Back to the decision boundary#
For each of the red points, let’s just find its nearest neighbor, and use that as the predicted class for each point. Note that we don’t need the White Blood Cell count variable for now, so we will drop it. Executing the next function takes a little while, because it is doing the classification operation we described above.
c = classify_grid(std_data.drop('White Blood Cell Count', axis=1),
test_grid, 1)
The content of c
is just a bunch of predictions (one for each of the red dots). That becomes the Class
variable of test_grid
, and this next code just adds a status
variable that corresponds with the way we’ve been using that variable for our main data set (i.e. is CKD
if Class
is one; it is CKD free
if Class
is zero).
test_grid["Class"] = c
test_grid.loc[test_grid['Class']== 1,'status'] = 'CKD'
test_grid.loc[test_grid['Class']== 0,'status'] = 'CKD free'
We have what we need for the plot. We first put on the test_grid
set, but using a (slightly washed out) version of the colors we used above. We will also put the actual points on the figure.
plt.scatter(test_grid['Hemoglobin'], test_grid['Glucose'],
color = test_grid['status'].map(colors), alpha=0.4, s=30)
plt.scatter(std_status['Hemoglobin'], std_status['Glucose'],
color= std_status['status'].map(colors), edgecolor='k')
plt.xlim(-2, 2)
plt.ylim(-2, 2);
plt.show()
The decision boundary here is very clear: it snakes round the yellow points from bottom left up to top right. Where the color changes, our prediction changes for a patient. As we read from left to right on the \(x\)-axis, for a given \(y\)-axis value, the color mostly only changes once: we go blue to yellow, and then we stay yellow (though this is not true around 0.75 on vertical Glucose axes).
A tougher example#
Here is a tougher example: let’s use White Blood Cell Count
instead of Hemoglobin.
plt.scatter(std_status['White Blood Cell Count'],
std_status['Glucose'], color= std_status['status'].map(colors),
edgecolor='k')
plt.legend(handles=[gold_patch, blue_patch])
plt.xlabel('White Blood Cell Count')
plt.ylabel("Glucose")
plt.grid()
plt.show()
In the bottom left of the plot, we can clearly see some blue dots (CKD) among the yellow ones (CKD free). To see the issue in starker relief, let’s enlarge the “problem” area and place a new patient (in red):
plt.scatter(std_status['White Blood Cell Count'],
std_status['Glucose'], color= std_status['status'].map(colors),
edgecolor='k')
plt.legend(handles=[gold_patch, blue_patch])
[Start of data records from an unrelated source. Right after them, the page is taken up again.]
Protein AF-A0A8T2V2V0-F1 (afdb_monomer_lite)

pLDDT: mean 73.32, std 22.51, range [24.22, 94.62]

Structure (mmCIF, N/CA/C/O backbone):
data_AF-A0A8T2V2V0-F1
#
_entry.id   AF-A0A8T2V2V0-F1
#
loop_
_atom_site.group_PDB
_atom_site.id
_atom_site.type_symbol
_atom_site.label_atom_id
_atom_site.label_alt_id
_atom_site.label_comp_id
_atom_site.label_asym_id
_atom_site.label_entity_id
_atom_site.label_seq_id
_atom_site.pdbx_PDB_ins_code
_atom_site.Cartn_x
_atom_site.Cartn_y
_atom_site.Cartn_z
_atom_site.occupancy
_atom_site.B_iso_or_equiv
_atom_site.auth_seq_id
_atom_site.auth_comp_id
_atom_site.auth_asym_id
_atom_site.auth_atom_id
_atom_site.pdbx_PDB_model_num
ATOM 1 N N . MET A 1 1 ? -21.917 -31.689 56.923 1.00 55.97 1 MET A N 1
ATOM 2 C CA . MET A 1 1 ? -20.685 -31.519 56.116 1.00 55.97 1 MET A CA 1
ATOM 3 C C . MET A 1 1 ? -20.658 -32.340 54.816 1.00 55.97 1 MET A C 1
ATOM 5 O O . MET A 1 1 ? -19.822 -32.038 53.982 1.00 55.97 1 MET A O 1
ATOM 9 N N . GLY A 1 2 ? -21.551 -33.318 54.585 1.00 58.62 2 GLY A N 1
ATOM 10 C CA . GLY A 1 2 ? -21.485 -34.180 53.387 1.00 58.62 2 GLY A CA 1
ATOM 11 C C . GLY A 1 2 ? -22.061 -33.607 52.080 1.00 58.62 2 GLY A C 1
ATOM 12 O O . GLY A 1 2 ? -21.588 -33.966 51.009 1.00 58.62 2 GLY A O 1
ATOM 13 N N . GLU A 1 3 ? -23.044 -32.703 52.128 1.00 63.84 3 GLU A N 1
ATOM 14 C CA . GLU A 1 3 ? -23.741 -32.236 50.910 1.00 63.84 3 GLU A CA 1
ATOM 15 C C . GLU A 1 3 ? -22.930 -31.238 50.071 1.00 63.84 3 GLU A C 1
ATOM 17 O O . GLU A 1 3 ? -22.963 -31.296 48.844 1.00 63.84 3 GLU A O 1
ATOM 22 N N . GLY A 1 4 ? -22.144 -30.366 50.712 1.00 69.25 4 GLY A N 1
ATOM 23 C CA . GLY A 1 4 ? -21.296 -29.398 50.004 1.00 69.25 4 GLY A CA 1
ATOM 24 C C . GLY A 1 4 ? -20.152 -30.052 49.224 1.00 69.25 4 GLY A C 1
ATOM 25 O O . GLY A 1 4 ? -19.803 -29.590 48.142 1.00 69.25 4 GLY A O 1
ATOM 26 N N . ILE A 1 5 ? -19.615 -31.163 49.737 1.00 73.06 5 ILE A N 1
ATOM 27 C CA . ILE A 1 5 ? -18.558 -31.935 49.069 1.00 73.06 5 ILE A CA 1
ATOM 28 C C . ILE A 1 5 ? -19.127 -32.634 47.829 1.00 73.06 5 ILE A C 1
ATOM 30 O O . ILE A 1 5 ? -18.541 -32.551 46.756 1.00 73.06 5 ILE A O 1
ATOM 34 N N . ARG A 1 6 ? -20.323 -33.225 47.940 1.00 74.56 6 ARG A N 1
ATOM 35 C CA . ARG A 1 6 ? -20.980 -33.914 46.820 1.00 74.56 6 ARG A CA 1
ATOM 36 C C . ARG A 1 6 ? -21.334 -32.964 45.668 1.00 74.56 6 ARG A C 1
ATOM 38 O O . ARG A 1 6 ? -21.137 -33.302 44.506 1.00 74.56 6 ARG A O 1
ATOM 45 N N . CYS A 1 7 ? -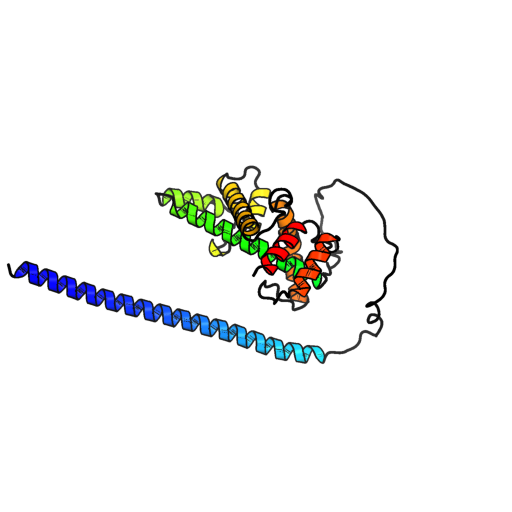21.788 -31.753 45.995 1.00 81.44 7 CYS A N 1
ATOM 46 C CA . CYS A 1 7 ? -22.107 -30.716 45.009 1.00 81.44 7 CYS A CA 1
ATOM 47 C C . CYS A 1 7 ? -20.844 -30.205 44.280 1.00 81.44 7 CYS A C 1
ATOM 49 O O . CYS A 1 7 ? -20.859 -29.980 43.070 1.00 81.44 7 CYS A O 1
ATOM 51 N N . ALA A 1 8 ? -19.720 -30.084 44.996 1.00 78.31 8 ALA A N 1
ATOM 52 C CA . ALA A 1 8 ? -18.436 -29.721 44.399 1.00 78.31 8 ALA A CA 1
ATOM 53 C C . ALA A 1 8 ? -17.884 -30.823 43.474 1.00 78.31 8 ALA A C 1
ATOM 55 O O . ALA A 1 8 ? -17.362 -30.519 42.403 1.00 78.31 8 ALA A O 1
ATOM 56 N N . GLU A 1 9 ? -18.038 -32.097 43.846 1.00 85.75 9 GLU A N 1
ATOM 57 C CA . GLU A 1 9 ? -17.626 -33.240 43.019 1.00 85.75 9 GLU A CA 1
ATOM 58 C C . GLU A 1 9 ? -18.453 -33.362 41.728 1.00 85.75 9 GLU A C 1
ATOM 60 O O . GLU A 1 9 ? -17.900 -33.648 40.663 1.00 85.75 9 GLU A O 1
ATOM 65 N N . GLU A 1 10 ? -19.762 -33.099 41.793 1.00 87.12 10 GLU A N 1
ATOM 66 C CA . GLU A 1 10 ? -20.645 -33.066 40.619 1.00 87.12 10 GLU A CA 1
ATOM 67 C C . GLU A 1 10 ? -20.273 -31.922 39.663 1.00 87.12 10 GLU A C 1
ATOM 69 O O . GLU A 1 10 ? -20.115 -32.157 38.462 1.00 87.12 10 GLU A O 1
ATOM 74 N N . ALA A 1 11 ? -20.023 -30.716 40.185 1.00 84.56 11 ALA A N 1
ATOM 75 C CA . ALA A 1 11 ? -19.575 -29.578 39.378 1.00 84.56 11 ALA A CA 1
ATOM 76 C C . ALA A 1 11 ? -18.198 -29.822 38.734 1.00 84.56 11 ALA A C 1
ATOM 78 O O . ALA A 1 11 ? -17.969 -29.476 37.573 1.00 84.56 11 ALA A O 1
ATOM 79 N N . GLN A 1 12 ? -17.277 -30.464 39.458 1.00 87.12 12 GLN A N 1
ATOM 80 C CA . GLN A 1 12 ? -15.956 -30.799 38.929 1.00 87.12 12 GLN A CA 1
ATOM 81 C C . GLN A 1 12 ? -16.029 -31.878 37.837 1.00 87.12 12 GLN A C 1
ATOM 83 O O . GLN A 1 12 ? -15.233 -31.857 36.894 1.00 87.12 12 GLN A O 1
ATOM 88 N N . ARG A 1 13 ? -16.988 -32.808 37.931 1.00 88.56 13 ARG A N 1
ATOM 89 C CA . ARG A 1 13 ? -17.247 -33.812 36.890 1.00 88.56 13 ARG A CA 1
ATOM 90 C C . ARG A 1 13 ? -17.869 -33.180 35.637 1.00 88.56 13 ARG A C 1
ATOM 92 O O . ARG A 1 13 ? -17.415 -33.504 34.543 1.00 88.56 13 ARG A O 1
ATOM 99 N N . ASP A 1 14 ? -18.822 -32.258 35.789 1.00 92.19 14 ASP A N 1
ATOM 100 C CA . ASP A 1 14 ? -19.439 -31.525 34.666 1.00 92.19 14 ASP A CA 1
ATOM 101 C C . ASP A 1 14 ? -18.411 -30.669 33.906 1.00 92.19 14 ASP A C 1
ATOM 103 O O . ASP A 1 14 ? -18.327 -30.721 32.680 1.00 92.19 14 ASP A O 1
ATOM 107 N N . LEU A 1 15 ? -17.538 -29.958 34.629 1.00 86.69 15 LEU A N 1
ATOM 108 C CA . LEU A 1 15 ? -16.470 -29.165 34.011 1.00 86.69 15 LEU A CA 1
ATOM 109 C C . LEU A 1 15 ? -15.478 -30.021 33.219 1.00 86.69 15 LEU A C 1
ATOM 111 O O . LEU A 1 15 ? -15.036 -29.599 32.154 1.00 86.69 15 LEU A O 1
ATOM 115 N N . ARG A 1 16 ? -15.139 -31.221 33.707 1.00 89.19 16 ARG A N 1
ATOM 116 C CA . ARG A 1 16 ? -14.260 -32.153 32.980 1.00 89.19 16 ARG A CA 1
ATOM 117 C C . ARG A 1 16 ? -14.908 -32.685 31.705 1.00 89.19 16 ARG A C 1
ATOM 119 O O . ARG A 1 16 ? -14.214 -32.818 30.705 1.00 89.19 16 ARG A O 1
ATOM 126 N N . LEU A 1 17 ? -16.213 -32.957 31.735 1.00 89.88 17 LEU A N 1
ATOM 127 C CA . LEU A 1 17 ? -16.962 -33.363 30.544 1.00 89.88 17 LEU A CA 1
ATOM 128 C C . LEU A 1 17 ? -16.969 -32.248 29.493 1.00 89.88 17 LEU A C 1
ATOM 130 O O . LEU A 1 17 ? -16.584 -32.488 28.354 1.00 89.88 17 LEU A O 1
ATOM 134 N N . ARG A 1 18 ? -17.285 -31.011 29.895 1.00 87.31 18 ARG A N 1
ATOM 135 C CA . ARG A 1 18 ? -17.285 -29.852 28.983 1.00 87.31 18 ARG A CA 1
ATOM 136 C C . ARG A 1 18 ? -15.905 -29.520 28.420 1.00 87.31 18 ARG A C 1
ATOM 138 O O . ARG A 1 18 ? -15.805 -29.098 27.273 1.00 87.31 18 ARG A O 1
ATOM 145 N N . LEU A 1 19 ? -14.845 -29.696 29.212 1.00 86.31 19 LEU A N 1
ATOM 146 C CA . LEU A 1 19 ? -13.467 -29.557 28.732 1.00 86.31 19 LEU A CA 1
ATOM 147 C C . LEU A 1 19 ? -13.150 -30.600 27.658 1.00 86.31 19 LEU A C 1
ATOM 149 O O . LEU A 1 19 ? -12.621 -30.229 26.618 1.00 86.31 19 LEU A O 1
ATOM 153 N N . GLY A 1 20 ? -13.550 -31.858 27.864 1.00 88.81 20 GLY A N 1
ATOM 154 C CA . GLY A 1 20 ? -13.382 -32.909 26.858 1.00 88.81 20 GLY A CA 1
ATOM 155 C C . GLY A 1 20 ? -14.154 -32.633 25.563 1.00 88.81 20 GLY A C 1
ATOM 156 O O . GLY A 1 20 ? -13.612 -32.808 24.475 1.00 88.81 20 GLY A O 1
ATOM 157 N N . GLU A 1 21 ? -15.390 -32.134 25.659 1.00 90.50 21 GLU A N 1
ATOM 158 C CA . GLU A 1 21 ? -16.189 -31.737 24.488 1.00 90.50 21 GLU A CA 1
ATOM 159 C C . GLU A 1 21 ? -15.555 -30.562 23.722 1.00 90.50 21 GLU A C 1
ATOM 161 O O . GLU A 1 21 ? -15.539 -30.554 22.490 1.00 90.50 21 GLU A O 1
ATOM 166 N N . LEU A 1 22 ? -14.999 -29.578 24.438 1.00 80.50 22 LEU A N 1
ATOM 167 C CA . LEU A 1 22 ? -14.297 -28.443 23.835 1.00 80.50 22 LEU A CA 1
ATOM 168 C C . LEU A 1 22 ? -12.994 -28.869 23.153 1.00 80.50 22 LEU A C 1
ATOM 170 O O . LEU A 1 22 ? -12.725 -28.411 22.043 1.00 80.50 22 LEU A O 1
ATOM 174 N N . GLU A 1 23 ? -12.214 -29.746 23.787 1.00 87.94 23 GLU A N 1
ATOM 175 C CA . GLU A 1 23 ? -10.990 -30.309 23.210 1.00 87.94 23 GLU A CA 1
ATOM 176 C C . GLU A 1 23 ? -11.309 -31.072 21.919 1.00 87.94 23 GLU A C 1
ATOM 178 O O . GLU A 1 23 ? -10.728 -30.777 20.870 1.00 87.94 23 GLU A O 1
ATOM 183 N N . GLN A 1 24 ? -12.327 -31.936 21.945 1.00 89.94 24 GLN A N 1
ATOM 184 C CA . GLN A 1 24 ? -12.777 -32.671 20.764 1.00 89.94 24 GLN A CA 1
ATOM 185 C C . GLN A 1 24 ? -13.233 -31.729 19.637 1.00 89.94 24 GLN A C 1
ATOM 187 O O . GLN A 1 24 ? -12.834 -31.893 18.483 1.00 89.94 24 GLN A O 1
ATOM 192 N N . HIS A 1 25 ? -14.005 -30.688 19.957 1.00 85.62 25 HIS A N 1
ATOM 193 C CA . HIS A 1 25 ? -14.442 -29.713 18.959 1.00 85.62 25 HIS A CA 1
ATOM 194 C C . HIS A 1 25 ? -13.263 -28.921 18.363 1.00 85.62 25 HIS A C 1
ATOM 196 O O . HIS A 1 25 ? -13.253 -28.622 17.165 1.00 85.62 25 HIS A O 1
ATOM 202 N N . THR A 1 26 ? -12.238 -28.596 19.161 1.00 82.12 26 THR A N 1
ATOM 203 C CA . THR A 1 26 ? -11.022 -27.951 18.639 1.00 82.12 26 THR A CA 1
ATOM 204 C C . THR A 1 26 ? -10.201 -28.875 17.742 1.00 82.12 26 THR A C 1
ATOM 206 O O . THR A 1 26 ? -9.690 -28.416 16.718 1.00 82.12 26 THR A O 1
ATOM 209 N N . GLU A 1 27 ? -10.122 -30.170 18.053 1.00 89.12 27 GLU A N 1
ATOM 210 C CA . GLU A 1 27 ? -9.462 -31.164 17.199 1.00 89.12 27 GLU A CA 1
ATOM 211 C C . GLU A 1 27 ? -10.197 -31.340 15.863 1.00 89.12 27 GLU A C 1
ATOM 213 O O . GLU A 1 27 ? -9.565 -31.351 14.803 1.00 89.12 27 GLU A O 1
ATOM 218 N N . GLU A 1 28 ? -11.531 -31.386 15.883 1.00 87.81 28 GLU A N 1
ATOM 219 C CA . GLU A 1 28 ? -12.362 -31.466 14.677 1.00 87.81 28 GLU A CA 1
ATOM 220 C C . GLU A 1 28 ? -12.222 -30.211 13.798 1.00 87.81 28 GLU A C 1
ATOM 222 O O . GLU A 1 28 ? -12.065 -30.311 12.573 1.00 87.81 28 GLU A O 1
ATOM 227 N N . GLN A 1 29 ? -12.198 -29.019 14.406 1.00 79.50 29 GLN A N 1
ATOM 228 C CA . GLN A 1 29 ? -11.938 -27.772 13.681 1.00 79.50 29 GLN A CA 1
ATOM 229 C C . GLN A 1 29 ? -10.533 -27.741 13.075 1.00 79.50 29 GLN A C 1
ATOM 231 O O . GLN A 1 29 ? -10.371 -27.333 11.920 1.00 79.50 29 GLN A O 1
ATOM 236 N N . GLN A 1 30 ? -9.524 -28.206 13.813 1.00 84.56 30 GLN A N 1
ATOM 237 C CA . GLN A 1 30 ? -8.150 -28.267 13.328 1.00 84.56 30 GLN A CA 1
ATOM 238 C C . GLN A 1 30 ? -8.011 -29.261 12.163 1.00 84.56 30 GLN A C 1
ATOM 240 O O . GLN A 1 30 ? -7.400 -28.932 11.143 1.00 84.56 30 GLN A O 1
ATOM 245 N N . ALA A 1 31 ? -8.648 -30.432 12.255 1.00 87.06 31 ALA A N 1
ATOM 246 C CA . ALA A 1 31 ? -8.676 -31.430 11.188 1.00 87.06 31 ALA A CA 1
ATOM 247 C C . ALA A 1 31 ? -9.382 -30.909 9.923 1.00 87.06 31 ALA A C 1
ATOM 249 O O . ALA A 1 31 ? -8.894 -31.115 8.807 1.00 87.06 31 ALA A O 1
ATOM 250 N N . SER A 1 32 ? -10.491 -30.180 10.082 1.00 82.81 32 SER A N 1
ATOM 251 C CA . SER A 1 32 ? -11.201 -29.521 8.977 1.00 82.81 32 SER A CA 1
ATOM 252 C C . SER A 1 32 ? -10.335 -28.453 8.297 1.00 82.81 32 SER A C 1
ATOM 254 O O . SER A 1 32 ? -10.247 -28.380 7.065 1.00 82.81 32 SER A O 1
ATOM 256 N N . LEU A 1 33 ? -9.607 -27.666 9.091 1.00 79.88 33 LEU A N 1
ATOM 257 C CA . LEU A 1 33 ? -8.707 -26.631 8.591 1.00 79.88 33 LEU A CA 1
ATOM 258 C C . LEU A 1 33 ? -7.501 -27.236 7.853 1.00 79.88 33 LEU A C 1
ATOM 260 O O . LEU A 1 33 ? -7.108 -26.737 6.793 1.00 79.88 33 LEU A O 1
ATOM 264 N N . ASP A 1 34 ? -6.956 -28.347 8.343 1.00 85.50 34 ASP A N 1
ATOM 265 C CA . ASP A 1 34 ? -5.889 -29.086 7.666 1.00 85.50 34 ASP A CA 1
ATOM 266 C C . ASP A 1 34 ? -6.377 -29.783 6.389 1.00 85.50 34 ASP A C 1
ATOM 268 O O . ASP A 1 34 ? -5.652 -29.819 5.387 1.00 85.50 34 ASP A O 1
ATOM 272 N N . HIS A 1 35 ? -7.623 -30.258 6.366 1.00 83.19 35 HIS A N 1
ATOM 273 C CA . HIS A 1 35 ? -8.261 -30.760 5.152 1.00 83.19 35 HIS A CA 1
ATOM 274 C C . HIS A 1 35 ? -8.411 -29.652 4.095 1.00 83.19 35 HIS A C 1
ATOM 276 O O . HIS A 1 35 ? -8.021 -29.842 2.940 1.00 83.19 35 HIS A O 1
ATOM 282 N N . LEU A 1 36 ? -8.880 -28.461 4.484 1.00 76.94 36 LEU A N 1
ATOM 283 C CA . LEU A 1 36 ? -8.977 -27.295 3.595 1.00 76.94 36 LEU A CA 1
ATOM 284 C C . LEU A 1 36 ? -7.605 -26.838 3.079 1.00 76.94 36 LEU A C 1
ATOM 286 O O . LEU A 1 36 ? -7.462 -26.534 1.891 1.00 76.94 36 LEU A O 1
ATOM 290 N N . LYS A 1 37 ? -6.569 -26.837 3.929 1.00 79.56 37 LYS A N 1
ATOM 291 C CA . LYS A 1 37 ? -5.185 -26.557 3.503 1.00 79.56 37 LYS A CA 1
ATOM 292 C C . LYS A 1 37 ? -4.702 -27.572 2.469 1.00 79.56 37 LYS A C 1
ATOM 294 O O . LYS A 1 37 ? -4.160 -27.168 1.439 1.00 79.56 37 LYS A O 1
ATOM 299 N N . LYS A 1 38 ? -4.928 -28.871 2.700 1.00 80.25 38 LYS A N 1
ATOM 300 C CA . LYS A 1 38 ? -4.573 -29.939 1.750 1.00 80.25 38 LYS A CA 1
ATOM 301 C C . LYS A 1 38 ? -5.326 -29.796 0.428 1.00 80.25 38 LYS A C 1
ATOM 303 O O . LYS A 1 38 ? -4.699 -29.896 -0.624 1.00 80.25 38 LYS A O 1
ATOM 308 N N . GLN A 1 39 ? -6.623 -29.485 0.454 1.00 71.12 39 GLN A N 1
ATOM 309 C CA . GLN A 1 39 ? -7.400 -29.211 -0.760 1.00 71.12 39 GLN A CA 1
ATOM 310 C C . GLN A 1 39 ? -6.867 -27.993 -1.519 1.00 71.12 39 GLN A C 1
ATOM 312 O O . GLN A 1 39 ? -6.701 -28.049 -2.736 1.00 71.12 39 GLN A O 1
ATOM 317 N N . ARG A 1 40 ? -6.526 -26.907 -0.817 1.00 65.62 40 ARG A N 1
ATOM 318 C CA . ARG A 1 40 ? -5.968 -25.702 -1.441 1.00 65.62 40 ARG A CA 1
ATOM 319 C C . ARG A 1 40 ? -4.598 -25.969 -2.068 1.00 65.62 40 ARG A C 1
ATOM 321 O O . ARG A 1 40 ? -4.356 -25.543 -3.194 1.00 65.62 40 ARG A O 1
ATOM 328 N N . LEU A 1 41 ? -3.733 -26.726 -1.390 1.00 69.56 41 LEU A N 1
ATOM 329 C CA . LEU A 1 41 ? -2.451 -27.180 -1.940 1.00 69.56 41 LEU A CA 1
ATOM 330 C C . LEU A 1 41 ? -2.641 -28.106 -3.149 1.00 69.56 41 LEU A C 1
ATOM 332 O O . LEU A 1 41 ? -1.922 -27.970 -4.134 1.00 69.56 41 LEU A O 1
ATOM 336 N N . TYR A 1 42 ? -3.634 -28.996 -3.117 1.00 66.69 42 TYR A N 1
ATOM 337 C CA . TYR A 1 42 ? -3.969 -29.872 -4.239 1.00 66.69 42 TYR A CA 1
ATOM 338 C C . TYR A 1 42 ? -4.455 -29.087 -5.464 1.00 66.69 42 TYR A C 1
ATOM 340 O O . TYR A 1 42 ? -3.991 -29.346 -6.572 1.00 66.69 42 TYR A O 1
ATOM 348 N N . VAL A 1 43 ? -5.320 -28.086 -5.277 1.00 66.44 43 VAL A N 1
ATOM 349 C CA . VAL A 1 43 ? -5.775 -27.189 -6.354 1.00 66.44 43 VAL A CA 1
ATOM 350 C C . VAL A 1 43 ? -4.602 -26.395 -6.941 1.00 66.44 43 VAL A C 1
ATOM 352 O O . VAL A 1 43 ? -4.489 -26.283 -8.160 1.00 66.44 43 VAL A O 1
ATOM 355 N N . LEU A 1 44 ? -3.677 -25.910 -6.106 1.00 53.97 44 LEU A N 1
ATOM 356 C CA . LEU A 1 44 ? -2.458 -25.231 -6.566 1.00 53.97 44 LEU A CA 1
ATOM 357 C C . LEU A 1 44 ? -1.503 -26.181 -7.322 1.00 53.97 44 LEU A C 1
ATOM 359 O O . LEU A 1 44 ? -0.929 -25.806 -8.349 1.00 53.97 44 LEU A O 1
ATOM 363 N N . ALA A 1 45 ? -1.368 -27.431 -6.871 1.00 53.47 45 ALA A N 1
ATOM 364 C CA . ALA A 1 45 ? -0.555 -28.461 -7.525 1.00 53.47 45 ALA A CA 1
ATOM 365 C C . ALA A 1 45 ? -1.170 -28.960 -8.852 1.00 53.47 45 ALA A C 1
ATOM 367 O O . ALA A 1 45 ? -0.462 -29.282 -9.808 1.00 53.47 45 ALA A O 1
ATOM 368 N N . GLN A 1 46 ? -2.500 -29.002 -8.942 1.00 49.06 46 GLN A N 1
ATOM 369 C CA . GLN A 1 46 ? -3.238 -29.271 -10.179 1.00 49.06 46 GLN A CA 1
ATOM 370 C C . GLN A 1 46 ? -3.112 -28.097 -11.161 1.00 49.06 46 GLN A C 1
ATOM 372 O O . GLN A 1 46 ? -2.819 -28.313 -12.337 1.00 49.06 46 GLN A O 1
ATOM 377 N N . GLY A 1 47 ? -3.228 -26.857 -10.673 1.00 42.75 47 GLY A N 1
ATOM 378 C CA . GLY A 1 47 ? -3.032 -25.644 -11.470 1.00 42.75 47 GLY A CA 1
ATOM 379 C C . GLY A 1 47 ? -1.647 -25.579 -12.116 1.00 42.75 47 GLY A C 1
ATOM 380 O O . GLY A 1 47 ? -1.536 -25.282 -13.302 1.00 42.75 47 GLY A O 1
ATOM 381 N N . THR A 1 48 ? -0.598 -25.961 -11.385 1.00 45.12 48 THR A N 1
ATOM 382 C CA . THR A 1 48 ? 0.782 -26.020 -11.906 1.00 45.12 48 THR A CA 1
ATOM 383 C C . THR A 1 48 ? 1.008 -27.149 -12.922 1.00 45.12 48 THR A C 1
ATOM 385 O O . THR A 1 48 ? 1.761 -26.954 -13.876 1.00 45.12 48 THR A O 1
ATOM 388 N N . LYS A 1 49 ? 0.318 -28.297 -12.807 1.00 38.69 49 LYS A N 1
ATOM 389 C CA . LYS A 1 49 ? 0.368 -29.382 -13.814 1.00 38.69 49 LYS A CA 1
ATOM 390 C C . LYS A 1 49 ? -0.404 -29.070 -15.103 1.00 38.69 49 LYS A C 1
ATOM 392 O O . LYS A 1 49 ? 0.018 -29.491 -16.180 1.00 38.69 49 LYS A O 1
ATOM 397 N N . VAL A 1 50 ? -1.508 -28.326 -15.019 1.00 41.88 50 VAL A N 1
ATOM 398 C CA . VAL A 1 50 ? -2.223 -27.817 -16.206 1.00 41.88 50 VAL A CA 1
ATOM 399 C C . VAL A 1 50 ? -1.398 -26.721 -16.894 1.00 41.88 50 VAL A C 1
ATOM 401 O O . VAL A 1 50 ? -1.328 -26.683 -18.122 1.00 41.88 50 VAL A O 1
ATOM 404 N N . PHE A 1 51 ? -0.679 -25.901 -16.119 1.00 38.94 51 PHE A N 1
ATOM 405 C CA . PHE A 1 51 ? 0.238 -24.891 -16.651 1.00 38.94 51 PHE A CA 1
ATOM 406 C C . PHE A 1 51 ? 1.435 -25.512 -17.386 1.00 38.94 51 PHE A C 1
ATOM 408 O O . PHE A 1 51 ? 1.755 -25.078 -18.487 1.00 38.94 51 PHE A O 1
ATOM 415 N N . SER A 1 52 ? 2.062 -26.567 -16.852 1.00 39.03 52 SER A N 1
ATOM 416 C CA . SER A 1 52 ? 3.230 -27.193 -17.495 1.00 39.03 52 SER A CA 1
ATOM 417 C C . SER A 1 52 ? 2.891 -27.954 -18.783 1.00 39.03 52 SER A C 1
ATOM 419 O O . SER A 1 52 ? 3.666 -27.899 -19.740 1.00 39.03 52 SER A O 1
ATOM 421 N N . LYS A 1 53 ? 1.712 -28.591 -18.870 1.00 34.41 53 LYS A N 1
ATOM 422 C CA . LYS A 1 53 ? 1.232 -29.205 -20.125 1.00 34.41 53 LYS A CA 1
ATOM 423 C C . LYS A 1 53 ? 0.870 -28.165 -21.193 1.00 34.41 53 LYS A C 1
ATOM 425 O O . LYS A 1 53 ? 1.216 -28.363 -22.355 1.00 34.41 53 LYS A O 1
ATOM 430 N N . ASN A 1 54 ? 0.256 -27.042 -20.812 1.00 36.12 54 ASN A N 1
ATOM 431 C CA . ASN A 1 54 ? -0.098 -25.980 -21.762 1.00 36.12 54 ASN A CA 1
ATOM 432 C C . ASN A 1 54 ? 1.114 -25.131 -22.189 1.00 36.12 54 ASN A C 1
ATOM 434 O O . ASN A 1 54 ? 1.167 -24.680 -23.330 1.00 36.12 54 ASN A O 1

plt.xlabel('White Blood Cell Count')
plt.ylabel("Glucose")
plt.xlim(-1,1.5)
plt.ylim(-1,1)
new_patient = np.array([-0.02,-0.26])
plt.scatter(new_patient[0], new_patient[1], s=100,
color="red",ec="black")
plt.grid()
plt.show()
The “problem” here is that our new patient (in red) is closest to a blue point, and thus we predict CKD for them. But they are in a space where, generally speaking, CKD is rare. So our prediction is “unlucky” in some sense. Our main point is that using only a single nearest neighbor may be misleading.
k-Nearest Neighbors#
To reiterate: the (single) nearest point here was blue (meaning CKD), but that was potentially misleading, because there were many more yellow points (meaning CKD free).
What we might do instead is look at the \(k\) nearest neighbors, where \(k=3\) or some other odd number. We then take a vote of those \(k\) nearest neighbors, and whichever is the majority class is our prediction. This method is called k Nearest Neighbors or kNN.
Looking back at our problem case, the patient’s three nearest neighbors are two CKD-free patients (yellow), and one with CKD (blue). The majority vote is CKD-free, and that becomes our prediction.
Generally speaking we like to use a \(k\) that is odd and relatively small. \(k\) must be odd to ensure our votes doesn’t lead to ties – and thus an ambiguous prediction. And we prefer \(k\) to be small to avoid “smoothing” too much. To see the problem, suppose we picked \(k=n\): that is, we just the number of nearest neighbors equal to the size of our data. This means that every new patient’s predicted outcome is just a majority vote of all the current data points. But this will not change, no matter where the new patient is in terms of attributes. And that does not seem like a helpful classifier.